• [Problem details]:
Among the entries that follow, the required portion opens with the line containing "ATOM 48 N N" and closes with the line containing "ATOM 75 N N". Give that portion again exactly, and nothing else.

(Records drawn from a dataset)

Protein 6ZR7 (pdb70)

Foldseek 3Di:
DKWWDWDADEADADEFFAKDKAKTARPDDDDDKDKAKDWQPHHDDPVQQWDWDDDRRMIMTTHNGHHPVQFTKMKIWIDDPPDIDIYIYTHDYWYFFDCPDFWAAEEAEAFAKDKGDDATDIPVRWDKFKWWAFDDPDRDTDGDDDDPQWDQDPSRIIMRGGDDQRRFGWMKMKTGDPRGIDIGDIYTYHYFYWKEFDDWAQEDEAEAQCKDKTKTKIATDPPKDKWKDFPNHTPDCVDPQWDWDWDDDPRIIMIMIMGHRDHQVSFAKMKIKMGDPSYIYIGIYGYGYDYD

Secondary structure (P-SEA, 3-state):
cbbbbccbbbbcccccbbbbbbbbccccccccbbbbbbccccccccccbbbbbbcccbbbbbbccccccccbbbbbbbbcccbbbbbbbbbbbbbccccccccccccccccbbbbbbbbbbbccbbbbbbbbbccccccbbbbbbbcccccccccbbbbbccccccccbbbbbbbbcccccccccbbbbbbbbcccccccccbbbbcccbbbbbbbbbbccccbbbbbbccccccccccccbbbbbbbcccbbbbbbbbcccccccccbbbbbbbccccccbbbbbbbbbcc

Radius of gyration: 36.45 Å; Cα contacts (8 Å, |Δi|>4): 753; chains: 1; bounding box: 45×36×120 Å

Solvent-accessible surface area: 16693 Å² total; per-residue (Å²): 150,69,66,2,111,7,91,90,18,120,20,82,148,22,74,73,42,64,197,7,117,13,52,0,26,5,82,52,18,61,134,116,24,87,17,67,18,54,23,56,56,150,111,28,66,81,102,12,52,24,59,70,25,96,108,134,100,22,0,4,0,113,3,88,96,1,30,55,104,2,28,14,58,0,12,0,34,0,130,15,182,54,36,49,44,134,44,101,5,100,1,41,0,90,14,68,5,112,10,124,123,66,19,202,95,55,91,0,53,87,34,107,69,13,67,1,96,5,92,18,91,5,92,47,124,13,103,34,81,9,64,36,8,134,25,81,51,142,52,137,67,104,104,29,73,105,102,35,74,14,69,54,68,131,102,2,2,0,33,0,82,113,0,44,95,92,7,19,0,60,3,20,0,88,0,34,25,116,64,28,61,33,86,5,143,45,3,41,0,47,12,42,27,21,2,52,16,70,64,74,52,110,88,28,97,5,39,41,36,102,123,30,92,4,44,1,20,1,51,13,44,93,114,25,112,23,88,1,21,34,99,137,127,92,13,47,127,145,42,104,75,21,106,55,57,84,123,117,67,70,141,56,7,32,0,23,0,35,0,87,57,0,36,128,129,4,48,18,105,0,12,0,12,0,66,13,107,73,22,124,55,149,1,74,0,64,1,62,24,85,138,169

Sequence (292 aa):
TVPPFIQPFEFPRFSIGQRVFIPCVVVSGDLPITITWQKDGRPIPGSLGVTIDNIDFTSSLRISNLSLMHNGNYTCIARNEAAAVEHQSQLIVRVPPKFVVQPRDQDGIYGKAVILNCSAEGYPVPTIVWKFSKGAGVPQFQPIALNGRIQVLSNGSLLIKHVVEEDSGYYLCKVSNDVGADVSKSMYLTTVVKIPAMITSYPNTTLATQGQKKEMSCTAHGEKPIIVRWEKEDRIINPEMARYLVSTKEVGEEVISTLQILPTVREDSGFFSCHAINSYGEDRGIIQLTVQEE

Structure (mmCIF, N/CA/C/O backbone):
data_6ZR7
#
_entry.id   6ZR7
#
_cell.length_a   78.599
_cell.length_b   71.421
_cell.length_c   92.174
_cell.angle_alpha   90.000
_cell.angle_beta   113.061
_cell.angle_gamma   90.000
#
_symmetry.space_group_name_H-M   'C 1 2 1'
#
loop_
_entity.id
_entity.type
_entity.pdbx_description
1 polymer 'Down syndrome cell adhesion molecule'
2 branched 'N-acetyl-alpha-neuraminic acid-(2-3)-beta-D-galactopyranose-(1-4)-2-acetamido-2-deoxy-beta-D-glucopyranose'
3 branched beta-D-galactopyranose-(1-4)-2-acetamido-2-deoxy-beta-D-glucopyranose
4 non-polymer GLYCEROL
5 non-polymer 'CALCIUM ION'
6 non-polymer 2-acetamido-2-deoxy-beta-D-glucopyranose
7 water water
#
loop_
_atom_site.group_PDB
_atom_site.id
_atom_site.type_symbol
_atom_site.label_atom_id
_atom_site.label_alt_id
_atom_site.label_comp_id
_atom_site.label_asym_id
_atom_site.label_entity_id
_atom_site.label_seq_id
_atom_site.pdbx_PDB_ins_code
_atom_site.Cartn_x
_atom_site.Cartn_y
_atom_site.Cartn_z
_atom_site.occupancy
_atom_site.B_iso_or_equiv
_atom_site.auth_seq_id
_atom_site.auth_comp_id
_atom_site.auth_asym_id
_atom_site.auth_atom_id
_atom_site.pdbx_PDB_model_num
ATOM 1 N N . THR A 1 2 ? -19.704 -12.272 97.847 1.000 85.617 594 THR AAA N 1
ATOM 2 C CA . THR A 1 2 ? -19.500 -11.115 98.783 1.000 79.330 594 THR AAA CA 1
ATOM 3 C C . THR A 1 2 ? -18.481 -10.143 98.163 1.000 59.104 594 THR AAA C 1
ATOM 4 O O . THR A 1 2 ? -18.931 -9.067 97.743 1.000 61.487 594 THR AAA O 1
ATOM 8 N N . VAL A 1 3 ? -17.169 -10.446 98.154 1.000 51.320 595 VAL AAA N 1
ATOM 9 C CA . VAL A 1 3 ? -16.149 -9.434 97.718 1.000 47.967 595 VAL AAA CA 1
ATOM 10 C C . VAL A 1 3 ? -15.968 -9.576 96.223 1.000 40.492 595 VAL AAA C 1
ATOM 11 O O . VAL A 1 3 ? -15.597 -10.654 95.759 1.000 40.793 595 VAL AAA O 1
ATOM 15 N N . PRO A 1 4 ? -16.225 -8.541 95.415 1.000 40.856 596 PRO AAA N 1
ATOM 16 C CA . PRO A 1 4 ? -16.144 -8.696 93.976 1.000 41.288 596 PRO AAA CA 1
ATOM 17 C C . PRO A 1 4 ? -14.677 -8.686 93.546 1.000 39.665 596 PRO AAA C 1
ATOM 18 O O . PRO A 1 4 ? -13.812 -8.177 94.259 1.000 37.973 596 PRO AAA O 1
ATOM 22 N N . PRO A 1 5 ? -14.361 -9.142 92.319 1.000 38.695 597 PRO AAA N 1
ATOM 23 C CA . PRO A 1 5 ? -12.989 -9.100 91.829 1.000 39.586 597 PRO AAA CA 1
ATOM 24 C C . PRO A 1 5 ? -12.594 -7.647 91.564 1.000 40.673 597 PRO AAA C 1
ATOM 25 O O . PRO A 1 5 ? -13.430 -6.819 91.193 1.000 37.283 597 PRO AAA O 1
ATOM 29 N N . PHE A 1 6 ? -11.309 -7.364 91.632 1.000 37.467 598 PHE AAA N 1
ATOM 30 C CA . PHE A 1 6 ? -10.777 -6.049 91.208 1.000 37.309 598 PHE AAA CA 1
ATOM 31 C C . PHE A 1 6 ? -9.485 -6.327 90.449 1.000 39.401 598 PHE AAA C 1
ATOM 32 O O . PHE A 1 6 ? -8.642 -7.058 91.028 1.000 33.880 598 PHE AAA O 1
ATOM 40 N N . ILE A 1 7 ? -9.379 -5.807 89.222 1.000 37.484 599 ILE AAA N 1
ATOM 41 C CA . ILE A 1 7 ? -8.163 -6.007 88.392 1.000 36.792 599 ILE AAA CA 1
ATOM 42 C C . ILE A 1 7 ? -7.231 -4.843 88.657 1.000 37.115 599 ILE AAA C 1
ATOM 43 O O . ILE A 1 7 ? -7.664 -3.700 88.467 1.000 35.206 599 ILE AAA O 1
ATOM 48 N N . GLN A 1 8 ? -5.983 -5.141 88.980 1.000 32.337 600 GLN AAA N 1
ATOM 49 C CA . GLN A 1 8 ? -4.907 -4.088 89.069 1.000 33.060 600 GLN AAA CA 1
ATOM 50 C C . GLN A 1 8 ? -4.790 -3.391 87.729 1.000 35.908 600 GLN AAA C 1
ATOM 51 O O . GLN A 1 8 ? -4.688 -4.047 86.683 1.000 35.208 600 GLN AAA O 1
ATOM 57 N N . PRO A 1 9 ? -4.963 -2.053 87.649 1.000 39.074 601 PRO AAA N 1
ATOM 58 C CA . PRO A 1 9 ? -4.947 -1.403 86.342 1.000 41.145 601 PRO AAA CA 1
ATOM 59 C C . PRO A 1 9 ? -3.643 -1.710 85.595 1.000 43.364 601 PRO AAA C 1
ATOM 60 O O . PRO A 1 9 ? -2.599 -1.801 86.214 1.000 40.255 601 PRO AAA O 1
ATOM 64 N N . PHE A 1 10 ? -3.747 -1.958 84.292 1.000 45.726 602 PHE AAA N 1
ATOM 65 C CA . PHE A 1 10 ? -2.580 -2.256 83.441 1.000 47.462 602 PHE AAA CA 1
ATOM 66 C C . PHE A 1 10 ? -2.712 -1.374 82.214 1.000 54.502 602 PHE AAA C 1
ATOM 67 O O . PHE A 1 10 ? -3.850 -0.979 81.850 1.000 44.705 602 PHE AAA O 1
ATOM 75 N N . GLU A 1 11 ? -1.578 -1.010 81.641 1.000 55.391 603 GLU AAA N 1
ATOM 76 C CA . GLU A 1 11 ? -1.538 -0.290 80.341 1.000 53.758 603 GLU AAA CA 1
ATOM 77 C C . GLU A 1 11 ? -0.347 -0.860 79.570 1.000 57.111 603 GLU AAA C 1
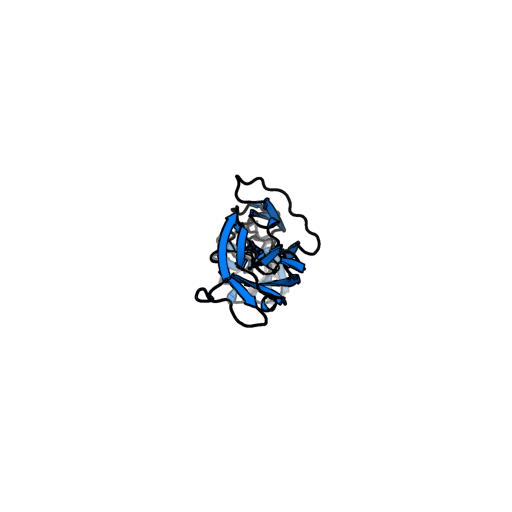
ATOM 78 O O . GLU A 1 11 ? 0.708 -1.138 80.171 1.000 52.847 603 GLU AAA O 1
ATOM 84 N N . PHE A 1 12 ? -0.553 -1.183 78.304 1.000 47.419 604 PHE AAA N 1
ATOM 85 C CA . PHE A 1 12 ? 0.513 -1.731 77.466 1.000 44.188 604 PHE AAA CA 1
ATOM 86 C C . PHE A 1 12 ? 1.565 -0.630 77.316 1.000 46.570 604 PHE AAA C 1
ATOM 87 O O . PHE A 1 12 ? 1.188 0.471 77.038 1.000 43.868 604 PHE AAA O 1
ATOM 95 N N . PRO A 1 13 ? 2.864 -0.869 77.547 1.000 44.999 605 PRO AAA N 1
ATOM 96 C CA . PRO A 1 13 ? 3.885 0.141 77.278 1.000 51.138 605 PRO AAA CA 1
ATOM 97 C C . PRO A 1 13 ? 4.050 0.266 75.759 1.000 49.380 605 PRO AAA C 1
ATOM 98 O O . PRO A 1 13 ? 3.409 -0.480 74.977 1.000 47.360 605 PRO AAA O 1
ATOM 102 N N . ARG A 1 14 ? 4.886 1.200 75.337 0.500 48.905 606 ARG AAA N 1
ATOM 103 C CA . ARG A 1 14 ? 5.228 1.262 73.906 1.000 57.339 606 ARG AAA CA 1
ATOM 104 C C . ARG A 1 14 ? 6.182 0.107 73.629 0.500 38.338 606 ARG AAA C 1
ATOM 105 O O . ARG A 1 14 ? 7.021 -0.169 74.469 0.500 41.674 606 ARG AAA O 1
ATOM 113 N N . PHE A 1 15 ? 5.908 -0.619 72.560 1.000 46.225 607 PHE AAA N 1
ATOM 114 C CA . PHE A 1 15 ? 6.649 -1.825 72.092 1.000 47.016 607 PHE AAA CA 1
ATOM 115 C C . PHE A 1 15 ? 7.427 -1.542 70.796 1.000 59.425 607 PHE AAA C 1
ATOM 116 O O . PHE A 1 15 ? 7.120 -0.543 70.113 1.000 59.029 607 PHE AAA O 1
ATOM 124 N N . SER A 1 16 ? 8.396 -2.407 70.461 1.000 56.169 608 SER AAA N 1
ATOM 125 C CA . SER A 1 16 ? 9.093 -2.440 69.150 1.000 53.488 608 SER AAA CA 1
ATOM 126 C C . SER A 1 16 ? 8.737 -3.745 68.462 1.000 55.909 608 SER AAA C 1
ATOM 127 O O . SER A 1 16 ? 8.612 -4.778 69.155 1.000 51.417 608 SER AAA O 1
ATOM 130 N N . ILE A 1 17 ? 8.617 -3.717 67.133 1.000 50.784 609 ILE AAA N 1
ATOM 131 C CA . ILE A 1 17 ? 8.244 -4.907 66.339 1.000 42.160 609 ILE AAA CA 1
ATOM 132 C C . ILE A 1 17 ? 9.262 -6.026 66.590 1.000 45.435 609 ILE AAA C 1
ATOM 133 O O . ILE A 1 17 ? 10.437 -5.734 66.788 1.000 44.529 609 ILE AAA O 1
ATOM 138 N N . GLY A 1 18 ? 8.785 -7.259 66.760 1.000 47.601 610 GLY AAA N 1
ATOM 139 C CA . GLY A 1 18 ? 9.611 -8.467 66.961 1.000 50.336 610 GLY AAA CA 1
ATOM 140 C C . GLY A 1 18 ? 10.102 -8.678 68.392 1.000 50.789 610 GLY AAA C 1
ATOM 141 O O . GLY A 1 18 ? 10.802 -9.666 68.636 1.000 45.603 610 GLY AAA O 1
ATOM 142 N N . GLN A 1 19 ? 9.731 -7.829 69.340 1.000 46.317 611 GLN AAA N 1
ATOM 143 C CA . GLN A 1 19 ? 10.114 -8.051 70.751 1.000 44.873 611 GLN AAA CA 1
ATOM 144 C C . GLN A 1 19 ? 9.222 -9.131 71.377 1.000 42.352 611 GLN AAA C 1
ATOM 145 O O . GLN A 1 19 ? 8.227 -9.561 70.771 1.000 41.154 611 GLN AAA O 1
ATOM 151 N N . ARG A 1 20 ? 9.637 -9.577 72.563 1.000 45.008 612 ARG AAA N 1
ATOM 152 C CA . ARG A 1 20 ? 8.874 -10.506 73.419 1.000 41.376 612 ARG AAA CA 1
ATOM 153 C C . ARG A 1 20 ? 7.969 -9.641 74.314 1.000 42.645 612 ARG AAA C 1
ATOM 154 O O . ARG A 1 20 ? 8.392 -8.563 74.771 1.000 38.962 612 ARG AAA O 1
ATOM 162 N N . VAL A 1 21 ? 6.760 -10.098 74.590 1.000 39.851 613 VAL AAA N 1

• [Solution]:
ATOM 48 N N . GLN A 1 8 ? -5.983 -5.141 88.980 1.000 32.337 600 GLN AAA N 1
ATOM 49 C CA . GLN A 1 8 ? -4.907 -4.088 89.069 1.000 33.060 600 GLN AAA CA 1
ATOM 50 C C . GLN A 1 8 ? -4.790 -3.391 87.729 1.000 35.908 600 GLN AAA C 1
ATOM 51 O O . GLN A 1 8 ? -4.688 -4.047 86.683 1.000 35.208 600 GLN AAA O 1
ATOM 57 N N . PRO A 1 9 ? -4.963 -2.053 87.649 1.000 39.074 601 PRO AAA N 1
ATOM 58 C CA . PRO A 1 9 ? -4.947 -1.403 86.342 1.000 41.145 601 PRO AAA CA 1
ATOM 59 C C . PRO A 1 9 ? -3.643 -1.710 85.595 1.000 43.364 601 PRO AAA C 1
ATOM 60 O O . PRO A 1 9 ? -2.599 -1.801 86.214 1.000 40.255 601 PRO AAA O 1
ATOM 64 N N . PHE A 1 10 ? -3.747 -1.958 84.292 1.000 45.726 602 PHE AAA N 1
ATOM 65 C CA . PHE A 1 10 ? -2.580 -2.256 83.441 1.000 47.462 602 PHE AAA CA 1
ATOM 66 C C . PHE A 1 10 ? -2.712 -1.374 82.214 1.000 54.502 602 PHE AAA C 1
ATOM 67 O O . PHE A 1 10 ? -3.850 -0.979 81.850 1.000 44.705 602 PHE AAA O 1
ATOM 75 N N . GLU A 1 11 ? -1.578 -1.010 81.641 1.000 55.391 603 GLU AAA N 1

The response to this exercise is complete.